Smart graphene-based composites for high-energy and self-healing lithium-ion batteries

用于高能自愈锂离子电池的智能石墨烯基复合材料

• 批准号: 493817-2016
• 负责人: Chen, Zhongwei
• 金额: $ 11.83万
• 依托单位: University of Waterloo
• 依托单位国家: 加拿大
• 项目类别: Strategic Projects - Group
• 财政年份: 2017
• 资助国家: 加拿大
• 起止时间: 2017-01-01 至 2018-12-31
• 项目状态: 已结题
• 来源: https://www.nserc-crsng.gc.ca/ase-oro/Details-Detailles_eng.asp?id=642013
• 关键词: Smart; graphene; based; composites; energy

Lithium based rechargeable battery technologies have become the focal point of research to fulfill the requirements of electric vehicles (EVs). The most commonly used LIBs utilize graphite and transition metal oxides as anode and cathode materials, respectively. Such a battery can only provide an energy density of ~150 Wh kg-1 due to the low specific capacities of the electrode materials. To meet the requirements of both high energy and power density with cycle durability of modern EVs, the next generation of active material is necessary. The proposed project will specifically address critical technical barriers to the improved performance including energy density, cycling stability and safety as well as power density of lithium ion batteries, while strategically lowering the cost of commercial production by designing and developing smart graphene-based nanostructured composites for automotive applications. The novel graphene-based composite materials can overcome the existing challenges of energy density, cycling life, and safety as well as cost of current lithium-ion batteries. This work entails a unique approach in the development of highly porous graphene materials based Si nanoparticles to create a unique 3D architecture. Another approach is development of practical battery from self-healing functionalized smart electrode fabrication for safe operation of LIBs. From the development of proposed research, it is expected that utilizing high quality modified graphene and silicon/graphene composite nanomaterials will efficiently overcome the current challenges of commercial electrodes, which will play the key role in improving the energy density, cycling stability, safety and power performance of LIBs. It can be predicted that the success of the proposed high-performance LIBs will reduce both toxic and greenhouse gas emissions by improving energy efficiency and integrating with transportation and green energy systems including solar and wind energy, and this will provide significant social and environmental benefits to all Canadians. The expertise developed and the training of HQP in this research project will contribute to expanding industrial and business activities and enterprises in Canada and maintain Canada's lead in LIBs technology as well as the emerging graphene production market.

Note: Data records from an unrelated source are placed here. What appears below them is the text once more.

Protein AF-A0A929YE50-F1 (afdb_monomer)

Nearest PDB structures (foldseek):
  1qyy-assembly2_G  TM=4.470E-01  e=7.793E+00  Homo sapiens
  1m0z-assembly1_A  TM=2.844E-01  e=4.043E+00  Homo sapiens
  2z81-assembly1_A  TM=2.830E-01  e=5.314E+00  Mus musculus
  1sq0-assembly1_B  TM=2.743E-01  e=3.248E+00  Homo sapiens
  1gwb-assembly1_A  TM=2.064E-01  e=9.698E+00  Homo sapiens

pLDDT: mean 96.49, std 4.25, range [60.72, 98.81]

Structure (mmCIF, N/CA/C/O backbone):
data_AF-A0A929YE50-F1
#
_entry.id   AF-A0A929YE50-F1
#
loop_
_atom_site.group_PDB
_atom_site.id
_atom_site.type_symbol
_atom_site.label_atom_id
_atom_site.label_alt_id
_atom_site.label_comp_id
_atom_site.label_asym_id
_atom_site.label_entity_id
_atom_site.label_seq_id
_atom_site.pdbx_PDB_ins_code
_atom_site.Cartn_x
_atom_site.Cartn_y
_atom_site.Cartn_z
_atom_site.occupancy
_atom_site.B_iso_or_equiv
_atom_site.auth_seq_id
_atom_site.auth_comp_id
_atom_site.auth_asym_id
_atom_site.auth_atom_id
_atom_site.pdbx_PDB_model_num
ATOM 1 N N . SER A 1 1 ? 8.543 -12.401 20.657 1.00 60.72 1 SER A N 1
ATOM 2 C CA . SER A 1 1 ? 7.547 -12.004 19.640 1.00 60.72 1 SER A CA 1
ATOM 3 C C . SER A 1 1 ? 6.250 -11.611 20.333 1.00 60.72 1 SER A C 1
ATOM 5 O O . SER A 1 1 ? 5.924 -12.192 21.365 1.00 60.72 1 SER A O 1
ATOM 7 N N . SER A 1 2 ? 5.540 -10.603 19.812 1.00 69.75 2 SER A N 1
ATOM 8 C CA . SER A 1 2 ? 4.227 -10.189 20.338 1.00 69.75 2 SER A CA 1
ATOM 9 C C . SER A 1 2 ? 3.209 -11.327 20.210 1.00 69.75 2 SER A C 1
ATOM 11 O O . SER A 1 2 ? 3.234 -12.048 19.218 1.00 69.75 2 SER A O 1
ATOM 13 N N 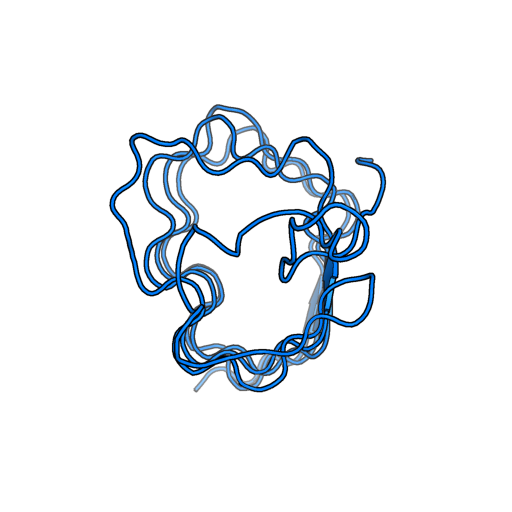. LYS A 1 3 ? 2.319 -11.496 21.196 1.00 85.88 3 LYS A N 1
ATOM 14 C CA . LYS A 1 3 ? 1.208 -12.471 21.153 1.00 85.88 3 LYS A CA 1
ATOM 15 C C . LYS A 1 3 ? -0.081 -11.889 20.559 1.00 85.88 3 LYS A C 1
ATOM 17 O O . LYS A 1 3 ? -1.071 -12.608 20.450 1.00 85.88 3 LYS A O 1
ATOM 22 N N . VAL A 1 4 ? -0.086 -10.597 20.229 1.00 90.69 4 VAL A N 1
ATOM 23 C CA . VAL A 1 4 ? -1.270 -9.894 19.726 1.00 90.69 4 VAL A CA 1
ATOM 24 C C . VAL A 1 4 ? -1.622 -10.424 18.339 1.00 90.69 4 VAL A C 1
ATOM 26 O O . VAL A 1 4 ? -0.776 -10.416 17.448 1.00 90.69 4 VAL A O 1
ATOM 29 N N . LYS A 1 5 ? -2.867 -10.887 18.188 1.00 94.69 5 LYS A N 1
ATOM 30 C CA . LYS A 1 5 ? -3.413 -11.395 16.922 1.00 94.69 5 LYS A CA 1
ATOM 31 C C . LYS A 1 5 ? -4.286 -10.394 16.190 1.00 94.69 5 LYS A C 1
ATOM 33 O O . LYS A 1 5 ? -4.392 -10.455 14.969 1.00 94.69 5 LYS A O 1
ATOM 38 N N . GLU A 1 6 ? -4.900 -9.487 16.939 1.00 96.00 6 GLU A N 1
ATOM 39 C CA . GLU A 1 6 ? -5.882 -8.553 16.416 1.00 96.00 6 GLU A CA 1
ATOM 40 C C . GLU A 1 6 ? -5.681 -7.176 17.033 1.00 96.00 6 GLU A C 1
ATOM 42 O O . GLU A 1 6 ? -5.470 -7.047 18.242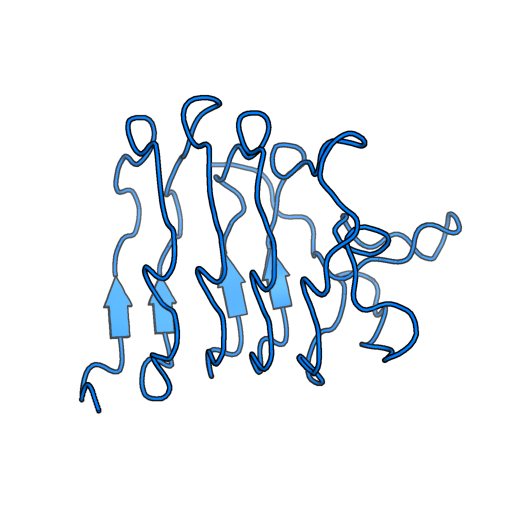 1.00 96.00 6 GLU A O 1
ATOM 47 N N . ILE A 1 7 ? -5.765 -6.148 16.198 1.00 96.81 7 ILE A N 1
ATOM 48 C CA . ILE A 1 7 ? -5.778 -4.749 16.607 1.00 96.81 7 ILE A CA 1
ATOM 49 C C . ILE A 1 7 ? -6.931 -4.071 15.873 1.00 96.81 7 ILE A C 1
ATOM 51 O O . ILE A 1 7 ? -7.037 -4.150 14.651 1.00 96.81 7 ILE A O 1
ATOM 55 N N . ASN A 1 8 ? -7.787 -3.374 16.619 1.00 97.94 8 ASN A N 1
ATOM 56 C CA . ASN A 1 8 ? -8.879 -2.594 16.051 1.00 97.94 8 ASN A CA 1
ATOM 57 C C . ASN A 1 8 ? -8.649 -1.096 16.278 1.00 97.94 8 ASN A C 1
ATOM 59 O O . ASN A 1 8 ? -8.686 -0.615 17.411 1.00 97.94 8 ASN A O 1
ATOM 63 N N . LEU A 1 9 ? -8.433 -0.368 15.185 1.00 97.81 9 LEU A N 1
ATOM 64 C CA . LEU A 1 9 ? -8.238 1.080 15.142 1.00 97.81 9 LEU A CA 1
ATOM 65 C C . LEU A 1 9 ? -9.304 1.762 14.279 1.00 97.81 9 LEU A C 1
ATOM 67 O O . LEU A 1 9 ? -9.111 2.9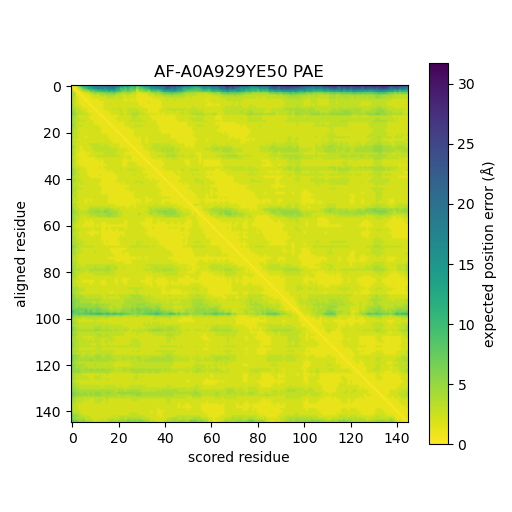00 13.855 1.00 97.81 9 LEU A O 1
ATOM 71 N N . ALA A 1 10 ? -10.429 1.093 14.022 1.00 97.56 10 ALA A N 1
ATOM 72 C CA . ALA A 1 10 ? -11.468 1.639 13.169 1.00 97.56 10 ALA A CA 1
ATOM 73 C C . ALA A 1 10 ? -11.925 3.028 13.645 1.00 97.56 10 ALA A C 1
ATOM 75 O O . ALA A 1 10 ? -12.107 3.270 14.843 1.00 97.56 10 ALA A O 1
ATOM 76 N N . ASN A 1 11 ? -12.113 3.938 12.687 1.00 95.56 11 ASN A N 1
ATOM 77 C CA . ASN A 1 11 ? -12.543 5.326 12.886 1.00 95.56 11 ASN A CA 1
ATOM 78 C C . ASN A 1 11 ? -11.636 6.174 13.799 1.00 95.56 11 ASN A C 1
ATOM 80 O O . ASN A 1 11 ? -12.049 7.236 14.271 1.00 95.56 11 ASN A O 1
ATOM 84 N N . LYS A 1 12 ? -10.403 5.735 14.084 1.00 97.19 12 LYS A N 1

基于锂的可充电电池技术已经成为研究的焦点以满足电动车辆（EV）的要求。最常用的LIB分别利用石墨和过渡金属氧化物作为阳极和阴极材料。由于电极材料的低比容量，这种电池只能提供约150 Wh kg-1的能量密度。为了满足现代电动汽车的高能量和高功率密度以及循环耐久性的要求，下一代活性材料是必要的。拟议项目将专门解决提高性能的关键技术障碍，包括锂离子电池的能量密度、循环稳定性和安全性以及功率密度，同时通过设计和开发用于汽车应用的智能石墨烯基纳米结构复合材料，战略性地降低商业生产成本。新型石墨烯基复合材料可以克服现有锂离子电池的能量密度、循环寿命、安全性以及成本等挑战。这项工作需要一种独特的方法来开发基于Si纳米颗粒的高度多孔石墨烯材料，以创建独特的3D架构。另一种方法是从自修复功能化智能电极制造中开发实用电池，用于LIB的安全操作。从拟议研究的发展来看，预计利用高质量的改性石墨烯和硅/石墨烯复合纳米材料将有效地克服目前商业电极的挑战，这将在提高LIB的能量密度，循环稳定性，安全性和功率性能方面发挥关键作用。可以预见，拟议的高性能LIB的成功将通过提高能源效率并与运输和包括太阳能和风能在内的绿色能源系统相结合来减少有毒气体和温室气体的排放，这将为所有加拿大人提供重大的社会和环境效益。HQP在该研究项目中开发的专业知识和培训将有助于扩大加拿大的工业和商业活动以及企业，并保持加拿大在LIB技术和新兴石墨烯生产市场的领先地位。